In the responses, however, the Regional Urology entities did not refer to
themselves collectively. Thus, we conclude that the discovery responses in
question were not evidence supporting that the remaining Regional Urology
entities had contacts with Texas.
Further, Regional
Urology, L.L.C.’s contacts cannot be imputed to the other Regional Urology
entities. Id. at 173 (Texas law presumes that two separate
corporations are distinct entities.). Therefore, we hold that the trial court
erred in finding that it had general jurisdiction over Regional Urology
Ambulatory Surgery Center, L.L.C., Regional Urology Property Group, L.L.C.,
Regional Urology Oncology and Radiation Treatment Center, L.L.C., and Regional
Urology Oncology and Radiation Group, L.L.C.
Specific Jurisdiction-Remaining
Regional Urology Entities
The Price entities further
argue that specific jurisdiction exists over the Regional Urology entities
because Regional Urology, L.L.C. maintained an office in Marshall and because
Gerald Henry, M.D. and Thomas Palmer, M.D. sought to solicit, by written
correspondence (the “solicitation letter”), at least one Texas patient of Dr.
Price.
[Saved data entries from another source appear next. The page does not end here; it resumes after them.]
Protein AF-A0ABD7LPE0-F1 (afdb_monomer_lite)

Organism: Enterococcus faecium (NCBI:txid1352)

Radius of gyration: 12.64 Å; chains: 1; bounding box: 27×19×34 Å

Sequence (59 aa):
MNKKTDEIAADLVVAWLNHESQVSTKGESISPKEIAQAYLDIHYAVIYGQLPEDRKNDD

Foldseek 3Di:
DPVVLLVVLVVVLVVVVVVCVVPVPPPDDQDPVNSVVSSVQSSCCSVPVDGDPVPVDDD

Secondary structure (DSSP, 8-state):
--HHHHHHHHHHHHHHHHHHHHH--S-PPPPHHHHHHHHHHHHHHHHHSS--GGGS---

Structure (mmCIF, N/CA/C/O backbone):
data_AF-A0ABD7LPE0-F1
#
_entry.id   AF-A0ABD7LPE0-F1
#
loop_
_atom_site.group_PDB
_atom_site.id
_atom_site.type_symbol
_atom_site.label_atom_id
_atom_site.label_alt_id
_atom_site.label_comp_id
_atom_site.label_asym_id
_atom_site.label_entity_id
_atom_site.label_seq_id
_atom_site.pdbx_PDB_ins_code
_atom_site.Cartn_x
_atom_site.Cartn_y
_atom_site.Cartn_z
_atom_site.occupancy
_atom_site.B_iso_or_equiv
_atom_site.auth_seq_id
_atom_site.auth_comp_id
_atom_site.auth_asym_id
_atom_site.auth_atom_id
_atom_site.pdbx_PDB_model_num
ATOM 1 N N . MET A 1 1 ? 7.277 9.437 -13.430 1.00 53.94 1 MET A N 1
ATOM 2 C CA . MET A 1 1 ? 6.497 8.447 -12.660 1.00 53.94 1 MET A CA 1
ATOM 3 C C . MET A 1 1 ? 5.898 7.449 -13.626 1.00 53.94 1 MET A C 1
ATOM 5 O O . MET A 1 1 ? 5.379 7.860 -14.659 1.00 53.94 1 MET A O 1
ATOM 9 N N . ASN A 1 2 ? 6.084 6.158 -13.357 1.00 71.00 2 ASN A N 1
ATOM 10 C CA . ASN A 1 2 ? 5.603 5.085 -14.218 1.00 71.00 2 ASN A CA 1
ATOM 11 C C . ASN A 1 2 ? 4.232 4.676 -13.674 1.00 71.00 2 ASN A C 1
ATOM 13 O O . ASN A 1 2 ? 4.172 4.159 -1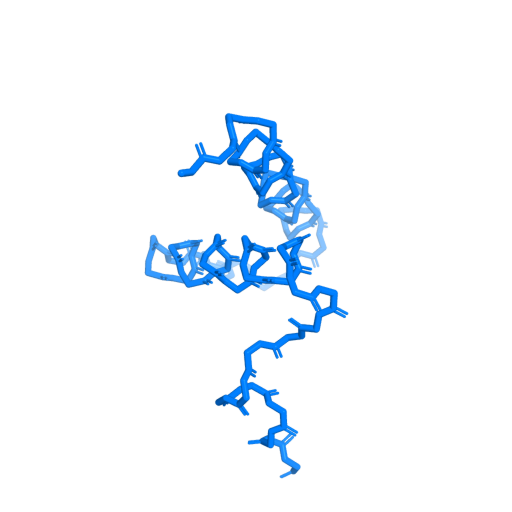2.568 1.00 71.00 2 ASN A O 1
ATOM 17 N N . LYS A 1 3 ? 3.146 4.918 -14.418 1.00 71.25 3 LYS A N 1
ATOM 18 C CA . LYS A 1 3 ? 1.759 4.737 -13.936 1.00 71.25 3 LYS A CA 1
ATOM 19 C C . LYS A 1 3 ? 1.514 3.375 -13.257 1.00 71.25 3 LYS A C 1
ATOM 21 O O . LYS A 1 3 ? 0.805 3.303 -12.265 1.00 71.25 3 LYS A O 1
ATOM 26 N N . LYS A 1 4 ? 2.187 2.326 -13.742 1.00 83.81 4 LYS A N 1
ATOM 27 C CA . LYS A 1 4 ? 2.148 0.971 -13.168 1.00 83.81 4 LYS A CA 1
ATOM 28 C C . LYS A 1 4 ? 2.717 0.880 -11.748 1.00 83.81 4 LYS A C 1
ATOM 30 O O . LYS A 1 4 ? 2.251 0.071 -10.961 1.00 83.81 4 LYS A O 1
ATOM 35 N N . THR A 1 5 ? 3.745 1.660 -11.430 1.00 83.94 5 THR A N 1
ATOM 36 C CA . THR A 1 5 ? 4.379 1.674 -10.105 1.00 83.94 5 THR A CA 1
ATOM 37 C C . THR A 1 5 ? 3.449 2.299 -9.070 1.00 83.94 5 THR A C 1
ATOM 39 O O . THR A 1 5 ? 3.297 1.736 -7.991 1.00 83.94 5 THR A O 1
ATOM 42 N N . ASP A 1 6 ? 2.794 3.411 -9.414 1.00 87.19 6 ASP A N 1
ATOM 43 C CA . ASP A 1 6 ? 1.815 4.066 -8.538 1.00 87.19 6 ASP A CA 1
ATOM 44 C C . ASP A 1 6 ? 0.615 3.142 -8.252 1.00 87.19 6 ASP A C 1
ATOM 46 O O . ASP A 1 6 ? 0.188 3.020 -7.105 1.00 87.19 6 ASP A O 1
ATOM 50 N N . GLU A 1 7 ? 0.121 2.428 -9.272 1.00 90.12 7 GLU A N 1
ATOM 51 C CA . GLU A 1 7 ? -0.963 1.440 -9.132 1.00 90.12 7 GLU A CA 1
ATOM 52 C C . GLU A 1 7 ? -0.566 0.286 -8.194 1.00 90.12 7 GLU A C 1
ATOM 54 O O . GLU A 1 7 ? -1.286 -0.006 -7.242 1.00 90.12 7 GLU A O 1
ATOM 59 N N . ILE A 1 8 ? 0.621 -0.306 -8.387 1.00 90.44 8 ILE A N 1
ATOM 60 C CA . ILE A 1 8 ? 1.124 -1.391 -7.524 1.00 90.44 8 ILE A CA 1
ATOM 61 C C . ILE A 1 8 ? 1.307 -0.913 -6.078 1.00 90.44 8 ILE A C 1
ATOM 63 O O . ILE A 1 8 ? 0.959 -1.631 -5.141 1.00 90.44 8 ILE A O 1
ATOM 67 N N . ALA A 1 9 ? 1.853 0.289 -5.879 1.00 90.00 9 ALA A N 1
ATOM 68 C CA . ALA A 1 9 ? 2.060 0.830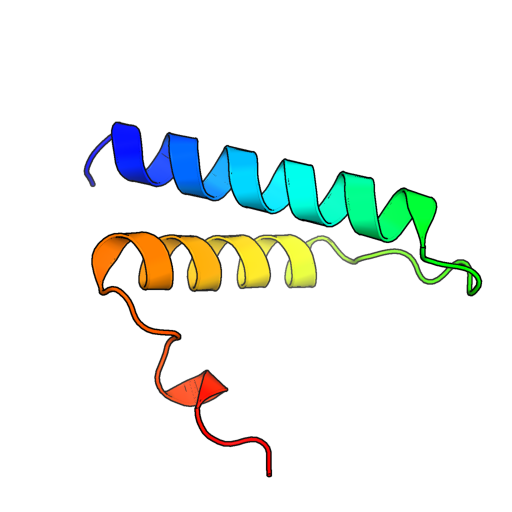 -4.541 1.00 90.00 9 ALA A CA 1
ATOM 69 C C . ALA A 1 9 ? 0.728 1.068 -3.815 1.00 90.00 9 ALA A C 1
ATOM 71 O O . ALA A 1 9 ? 0.597 0.715 -2.642 1.00 90.00 9 ALA A O 1
ATOM 72 N N . ALA A 1 10 ? -0.274 1.605 -4.516 1.00 91.25 10 ALA A N 1
ATOM 73 C CA . ALA A 1 10 ? -1.611 1.795 -3.966 1.00 91.25 10 ALA A CA 1
ATOM 74 C C . ALA A 1 10 ? -2.281 0.459 -3.600 1.00 91.25 10 ALA A C 1
ATOM 76 O O . ALA A 1 10 ? -2.796 0.329 -2.488 1.00 91.25 10 ALA A O 1
ATOM 77 N N . ASP A 1 11 ? -2.219 -0.546 -4.480 1.00 93.94 11 ASP A N 1
ATOM 78 C CA . ASP A 1 11 ? -2.790 -1.876 -4.221 1.00 93.94 11 ASP A CA 1
ATOM 79 C C . ASP A 1 11 ? -2.155 -2.548 -2.993 1.00 93.94 11 ASP A C 1
ATOM 81 O O . ASP A 1 11 ? -2.854 -3.138 -2.166 1.00 93.94 11 ASP A O 1
ATOM 85 N N . LEU A 1 12 ? -0.835 -2.419 -2.825 1.00 92.75 12 LEU A N 1
ATOM 86 C CA . LEU A 1 12 ? -0.120 -2.965 -1.669 1.00 92.75 12 LEU A CA 1
ATOM 87 C C . LEU A 1 12 ? -0.489 -2.255 -0.359 1.00 92.75 12 LEU A C 1
ATOM 89 O O . LEU A 1 12 ? -0.659 -2.923 0.661 1.00 92.75 12 LEU A O 1
ATOM 93 N N . VAL A 1 13 ? -0.672 -0.929 -0.375 1.00 93.19 13 VAL A N 1
ATOM 94 C CA . VAL A 1 13 ? -1.162 -0.182 0.799 1.00 93.19 13 VAL A CA 1
ATOM 95 C C . VAL A 1 13 ? -2.576 -0.627 1.174 1.00 93.19 13 VAL A C 1
ATOM 97 O O . VAL A 1 13 ? -2.857 -0.841 2.352 1.00 93.19 13 VAL A O 1
ATOM 100 N N . VAL A 1 14 ? -3.462 -0.817 0.192 1.00 93.00 14 VAL A N 1
ATOM 101 C CA . VAL A 1 14 ? -4.825 -1.318 0.433 1.00 93.00 14 VAL A CA 1
ATOM 102 C C . VAL A 1 14 ? -4.800 -2.738 1.002 1.00 93.00 14 VAL A C 1
ATOM 104 O O . VAL A 1 14 ? -5.522 -3.032 1.956 1.00 93.00 14 VAL A O 1
ATOM 107 N N . ALA A 1 15 ? -3.954 -3.618 0.460 1.00 92.69 15 ALA A N 1
ATOM 108 C CA . ALA A 1 15 ? -3.786 -4.975 0.974 1.00 92.69 15 ALA A CA 1
ATOM 109 C C . ALA A 1 15 ? -3.279 -4.979 2.425 1.00 92.69 15 ALA A C 1
ATOM 111 O O . ALA A 1 15 ? -3.806 -5.724 3.252 1.00 92.69 15 ALA A O 1
ATOM 112 N N . TRP A 1 16 ? -2.315 -4.112 2.748 1.00 91.44 16 TRP A N 1
ATOM 113 C CA . TRP A 1 16 ? -1.818 -3.934 4.111 1.00 91.44 16 TRP A CA 1
ATOM 114 C C . TRP A 1 16 ? -2.916 -3.438 5.061 1.00 91.44 16 TRP A C 1
ATOM 116 O O . TRP A 1 16 ? -3.144 -4.059 6.093 1.00 91.44 16 TRP A O 1
ATOM 126 N N . LEU A 1 17 ? -3.678 -2.405 4.688 1.00 90.44 17 LEU A N 1
ATOM 127 C CA . LEU A 1 17 ? -4.791 -1.902 5.506 1.00 90.44 17 LEU A CA 1
ATOM 128 C C . LEU A 1 17 ? -5.867 -2.966 5.764 1.00 90.44 17 LEU A C 1
ATOM 130 O O . LEU A 1 17 ? -6.366 -3.092 6.883 1.00 90.44 17 LEU A O 1
ATOM 134 N N . ASN A 1 18 ? -6.204 -3.761 4.746 1.00 90.62 18 ASN A N 1
ATOM 135 C CA . ASN A 1 18 ? -7.145 -4.871 4.892 1.00 90.62 18 ASN A CA 1
ATOM 136 C C . ASN A 1 18 ? -6.605 -5.975 5.808 1.00 90.62 18 ASN A C 1
ATOM 138 O O . ASN A 1 18 ? -7.382 -6.603 6.529 1.00 90.62 18 ASN A O 1
ATOM 142 N N . HIS A 1 19 ? -5.297 -6.235 5.777 1.00 88.88 19 HIS A N 1
ATOM 143 C CA . HIS A 1 19 ? -4.657 -7.165 6.700 1.00 88.88 19 HIS A CA 1
ATOM 144 C C . HIS A 1 19 ? -4.717 -6.633 8.134 1.00 88.88 19 HIS A C 1
ATOM 146 O O . HIS A 1 19 ? -5.219 -7.329 9.014 1.00 88.88 19 HIS A O 1
ATOM 152 N N . GLU A 1 20 ? -4.306 -5.383 8.359 1.00 86.81 20 GLU A N 1
ATOM 153 C CA . GLU A 1 20 ? -4.336 -4.745 9.679 1.00 86.81 20 GLU A CA 1
ATOM 154 C C . GLU A 1 20 ? -5.748 -4.703 10.268 1.00 86.81 20 GLU A C 1
ATOM 156 O O . GLU A 1 20 ? -5.934 -4.996 11.445 1.00 86.81 20 GLU A O 1
ATOM 161 N N . SER A 1 21 ? -6.772 -4.452 9.449 1.00 84.94 21 SER A N 1
ATOM 162 C CA . SER A 1 21 ? -8.168 -4.517 9.897 1.00 84.94 21 SER A CA 1
ATOM 163 C C . SER A 1 21 ? -8.598 -5.912 10.373 1.00 84.94 21 SER A C 1
ATOM 165 O O . SER A 1 21 ? -9.571 -6.012 11.120 1.00 84.94 21 SER A O 1
ATOM 167 N N . GLN A 1 22 ? -7.935 -6.981 9.925 1.00 86.25 22 GLN A N 1
ATOM 168 C CA . GLN A 1 22 ? -8.236 -8.359 10.325 1.00 86.25 22 GLN A CA 1
ATOM 169 C C . GLN A 1 22 ? -7.400 -8.815 11.525 1.00 86.25 22 GLN A C 1
ATOM 171 O O . GLN A 1 22 ? -7.887 -9.602 12.335 1.00 86.25 22 GLN A O 1
ATOM 176 N N . VAL A 1 23 ? -6.152 -8.345 11.640 1.00 83.25 23 VAL A N 1
ATOM 177 C CA . VAL A 1 23 ? -5.220 -8.784 12.693 1.00 83.25 23 VAL A CA 1
ATOM 178 C C . VAL A 1 23 ? -5.137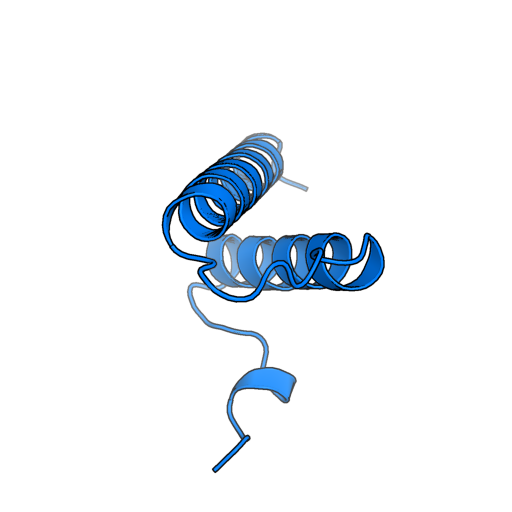 -7.835 13.887 1.00 83.25 23 VAL A C 1
ATOM 180 O O . VAL A 1 23 ? -4.673 -8.246 14.953 1.00 83.25 23 VAL A O 1
ATOM 183 N N . SER A 1 24 ? -5.587 -6.583 13.750 1.00 74.12 24 SER A N 1
ATOM 184 C CA . SER A 1 24 ? -5.539 -5.598 14.831 1.00 74.12 24 SER A CA 1
ATOM 185 C C . SER A 1 24 ? -6.559 -5.945 15.914 1.00 74.12 24 SER A C 1
ATOM 187 O O . SER A 1 24 ? -7.733 -5.586 15.872 1.00 74.12 24 SER A O 1
ATOM 189 N N . THR A 1 25 ? -6.082 -6.653 16.933 1.00 65.44 25 THR A N 1
ATOM 190 C CA . THR A 1 25 ? -6.837 -6.994 18.147 1.00 65.44 25 THR A CA 1
ATOM 191 C C . THR A 1 25 ? -6.926 -5.832 19.139 1.00 65.44 25 THR A C 1
ATOM 193 O O . THR A 1 25 ? -7.622 -5.940 20.148 1.00 65.44 25 THR A O 1
ATOM 196 N N . LYS A 1 26 ? -6.224 -4.720 18.872 1.00 61.59 26 LYS A N 1
ATOM 197 C CA . LYS A 1 26 ? -6.050 -3.599 19.808 1.00 61.59 26 LYS A CA 1
ATOM 198 C C . LYS A 1 26 ? -6.926 -2.377 19.529 1.00 61.59 26 LYS A C 1
ATOM 200 O O . LYS A 1 26 ? -6.943 -1.467 20.350 1.00 61.59 26 LYS A O 1
ATOM 205 N N . GLY A 1 27 ? -7.661 -2.334 18.415 1.00 61.53 27 GLY A N 1
ATOM 206 C CA . GLY A 1 27 ? -8.490 -1.171 18.069 1.00 61.53 27 GLY A CA 1
ATOM 207 C C . GLY A 1 27 ? -7.688 0.110 17.795 1.00 61.53 27 GLY A C 1
ATOM 208 O O . GLY A 1 27 ? -8.273 1.190 17.706 1.00 61.53 27 GLY A O 1
ATOM 209 N N . GLU A 1 28 ? -6.362 0.007 17.653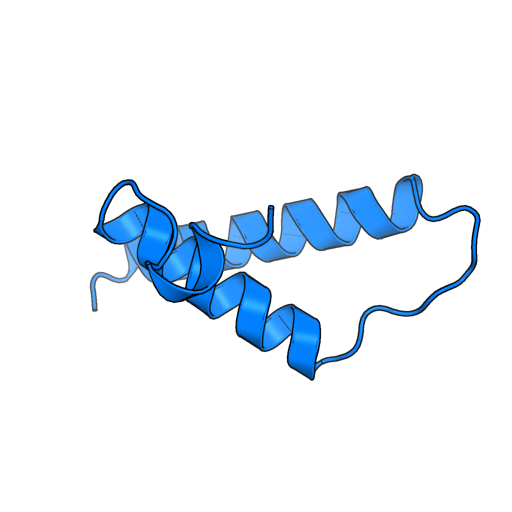 1.00 74.19 28 GLU A N 1
ATOM 210 C CA . GLU A 1 28 ? -5.524 1.112 17.196 1.00 74.19 28 GLU A CA 1
ATOM 211 C C . GLU A 1 28 ? -5.883 1.428 15.746 1.00 74.19 28 GLU A C 1
ATOM 213 O O . GLU A 1 28 ? -5.852 0.570 14.862 1.00 74.19 28 GLU A O 1
ATOM 218 N N . SER A 1 29 ? -6.304 2.671 15.531 1.00 78.69 29 SER A N 1
ATOM 219 C CA . SER A 1 29 ? -6.670 3.176 14.215 1.00 78.69 29 SER A CA 1
ATOM 220 C C . SER A 1 29 ? -5.419 3.687 13.517 1.00 78.69 29 SER A C 1
ATOM 222 O O . SER A 1 29 ? -4.737 4.559 14.050 1.00 78.69 29 SER A O 1
ATOM 224 N N . ILE A 1 30 ? -5.152 3.182 12.315 1.00 86.94 30 ILE A N 1
ATOM 225 C CA . ILE A 1 30 ? -4.039 3.645 11.484 1.00 86.94 30 ILE A CA 1
ATOM 226 C C . ILE A 1 30 ? -4.324 5.081 11.047 1.00 86.94 30 ILE A C 1
ATOM 228 O O . ILE A 1 30 ? -5.364 5.375 10.447 1.00 86.94 30 ILE A O 1
ATOM 232 N N . SER A 1 31 ? -3.403 5.991 11.349 1.00 90.56 31 SER A N 1
ATOM 233 C CA . SER A 1 31 ? -3.569 7.401 11.017 1.00 90.56 31 SER A CA 1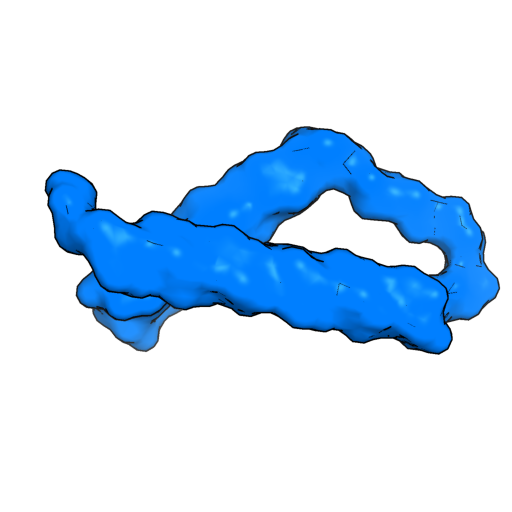
ATOM 234 C C . SER A 1 31 ? -3.305 7.673 9.527 1.00 90.56 31 SER A C 1
ATOM 236 O O . SER A 1 31 ? -2.475 7.008 8.901 1.00 90.56 31 SER A O 1
ATOM 238 N N . PRO A 1 32 ? -3.913 8.719 8.933 1.00 89.62 32 PRO A N 1
ATOM 239 C CA . PRO A 1 32 ? -3.632 9.102 7.545 1.00 89.62 32 PRO A CA 1
ATOM 240 C C . PRO A 1 32 ? -2.146 9.375 7.265 1.00 89.62 32 PRO A C 1
ATOM 242 O O . PRO A 1 32 ? -1.678 9.172 6.147 1.00 89.62 32 PRO A O 1
ATOM 245 N N . LYS A 1 33 ? -1.391 9.817 8.283 1.00 90.81 33 LYS A N 1
ATOM 246 C CA . LYS A 1 33 ? 0.055 10.046 8.182 1.00 90.81 33 LYS A CA 1
ATOM 247 C C . LYS A 1 33 ? 0.821 8.732 8.008 1.00 90.81 33 LYS A C 1
ATOM 249 O O . LYS A 1 33 ? 1.729 8.674 7.186 1.00 90.81 33 LYS A O 1
ATOM 254 N N . GLU A 1 34 ? 0.445 7.689 8.743 1.00 89.94 34 GLU A N 1
ATOM 255 C CA . GLU A 1 34 ? 1.042 6.355 8.604 1.00 89.94 34 GLU A CA 1
ATOM 256 C C . GLU A 1 34 ? 0.738 5.749 7.237 1.00 89.94 34 GLU A C 1
ATOM 258 O O . GLU A 1 34 ? 1.635 5.205 6.601 1.00 89.94 34 GLU A O 1
ATOM 263 N N . ILE A 1 35 ? -0.488 5.927 6.737 1.00 90.69 35 ILE A N 1
ATOM 264 C CA . ILE A 1 35 ? -0.879 5.481 5.391 1.00 90.69 35 ILE A CA 1
ATOM 265 C C . ILE A 1 35 ? -0.031 6.179 4.323 1.00 90.69 35 ILE A C 1
ATOM 267 O O . ILE A 1 35 ? 0.488 5.526 3.418 1.00 90.69 35 ILE A O 1
ATOM 271 N N . ALA A 1 36 ? 0.147 7.499 4.436 1.00 91.25 36 ALA A N 1
ATOM 272 C CA . ALA A 1 36 ? 0.969 8.263 3.502 1.00 91.25 36 ALA A CA 1
ATOM 273 C C . ALA A 1 36 ? 2.438 7.813 3.526 1.00 91.25 36 ALA A C 1
ATOM 275 O O . ALA A 1 36 ? 3.052 7.665 2.470 1.00 91.25 36 ALA A O 1
ATOM 276 N N . GLN A 1 37 ? 2.992 7.548 4.712 1.00 89.94 37 GLN A N 1
ATOM 277 C CA . GLN A 1 37 ? 4.361 7.052 4.840 1.00 89.94 37 GLN A CA 1
ATOM 278 C C . GLN A 1 37 ? 4.504 5.635 4.266 1.00 89.94 37 GLN A C 1
ATOM 280 O O . GLN A 1 37 ? 5.431 5.378 3.504 1.00 89.94 37 GLN A O 1
ATOM 285 N N . ALA A 1 38 ? 3.556 4.738 4.555 1.00 90.62 38 ALA A N 1
ATOM 286 C CA . ALA A 1 38 ? 3.532 3.390 3.993 1.00 90.62 38 ALA A CA 1
ATOM 287 C C . ALA A 1 38 ? 3.477 3.416 2.459 1.00 90.62 38 ALA A C 1
ATOM 289 O O . ALA A 1 38 ? 4.224 2.684 1.812 1.00 90.62 38 ALA A O 1
ATOM 290 N N . TYR A 1 39 ? 2.665 4.303 1.871 1.00 91.94 39 TYR A N 1
ATOM 291 C CA . TYR A 1 39 ? 2.637 4.504 0.421 1.00 91.94 39 TYR A CA 1
ATOM 292 C C . TYR A 1 39 ? 4.001 4.924 -0.126 1.00 91.94 39 TYR A C 1
ATOM 294 O O . TYR A 1 39 ? 4.471 4.329 -1.092 1.00 91.94 39 TYR A O 1
ATOM 302 N N . LEU A 1 40 ? 4.652 5.919 0.485 1.00 91.38 40 LEU A N 1
ATOM 303 C CA . LEU A 1 40 ? 5.959 6.402 0.030 1.00 91.38 40 LEU A CA 1
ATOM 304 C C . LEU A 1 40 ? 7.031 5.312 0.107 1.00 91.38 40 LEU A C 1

As set forth above, the existence of the Marshall office demonstrates
contacts that Regional Urology, L.L.C. maintained with Texas. However,
Regional Urology, L.L.C.’s contacts are not imputed to the other Regional
Urology entities. See PHC-Minden, 235 S.W.3d at 173.
Moreover, the
solicitation letter was written by a doctor who arguably had some connection to
a Regional Urology entity. But there is nothing in the record to impute the
existence of the Texas contact, if any, derived from this letter to any of the
remaining Regional Urology entities. The letter does not contain the letterhead
of any of the remaining Regional Urology entities. Moreover, the doctors do
not identify themselves as members or officers of any of the remaining Regional
Urology entities. See Coleman v. Klockner & Co. AG, 180
S.W.3d 577, 588 (Tex. App.–Houston [14th Dist.] 2005, no pet.) (actions of
independent contractor, by themselves, not sufficient to subject nonresident
corporation to jurisdiction of forum state) (citing O’Quinn v. World
Indus. Constructors, Inc., 874 F. Supp. 143, 145 (E.D. Tex.), aff’d,
68 F.3d 471 (5th Cir. 1995)). Thus, we conclude that specific
jurisdiction does not exist over Regional Urology Ambulatory Surgery Center,
L.L.C., Regional Urology Property Group, L.L.C., Regional Urology Oncology and
Radiation Treatment Center, L.L.C., and Regional Urology Oncology and Radiation
Group, L.L.C. Consequently, we hold that the trial court improperly overruled
the Regional Urology entities’ special appearance with regard to these
remaining entities.
Conclusion
We have held that the
trial court properly overruled the Regional Urology entities’ special
appearance with regard to Regional Urology, L.L.C. We have further held that
the trial court erred in overruling the Regional Urology entities’ special
appearance with regard to Regional Urology Ambulatory Surgery
Center, L.L.C., Regional Urology Property Group, L.L.C., Regional Urology
Oncology and Radiation Treatment Center, L.L.C., and Regional Urology Oncology
and Radiation Group, L.L.C. As such, we have sustained the Regional Urology
entities’ sole issue in part and overruled it in part. Having done so, we reverse
the trial court’s order denying the Regional Urology entities’ special
appearance with regard to Regional Urology Ambulatory Surgery Center, L.L.C.,
Regional Urology Property Group, L.L.C., Regional Urology Oncology and
Radiation Treatment Center, L.L.C., and Regional Urology Oncology and Radiation
Group, L.L.C. and remand the case with instructions that the
trial court dismiss the Price entities’ causes of action against these
entities for want of jurisdiction. We affirm the
remainder of the trial court’s order denying the Regional Urology entities’
special appearance.
Brian Hoyle
Justice
Opinion
delivered February 26, 2010.
Panel
consisted of Worthen, C.J., Griffith, J., and Hoyle, J.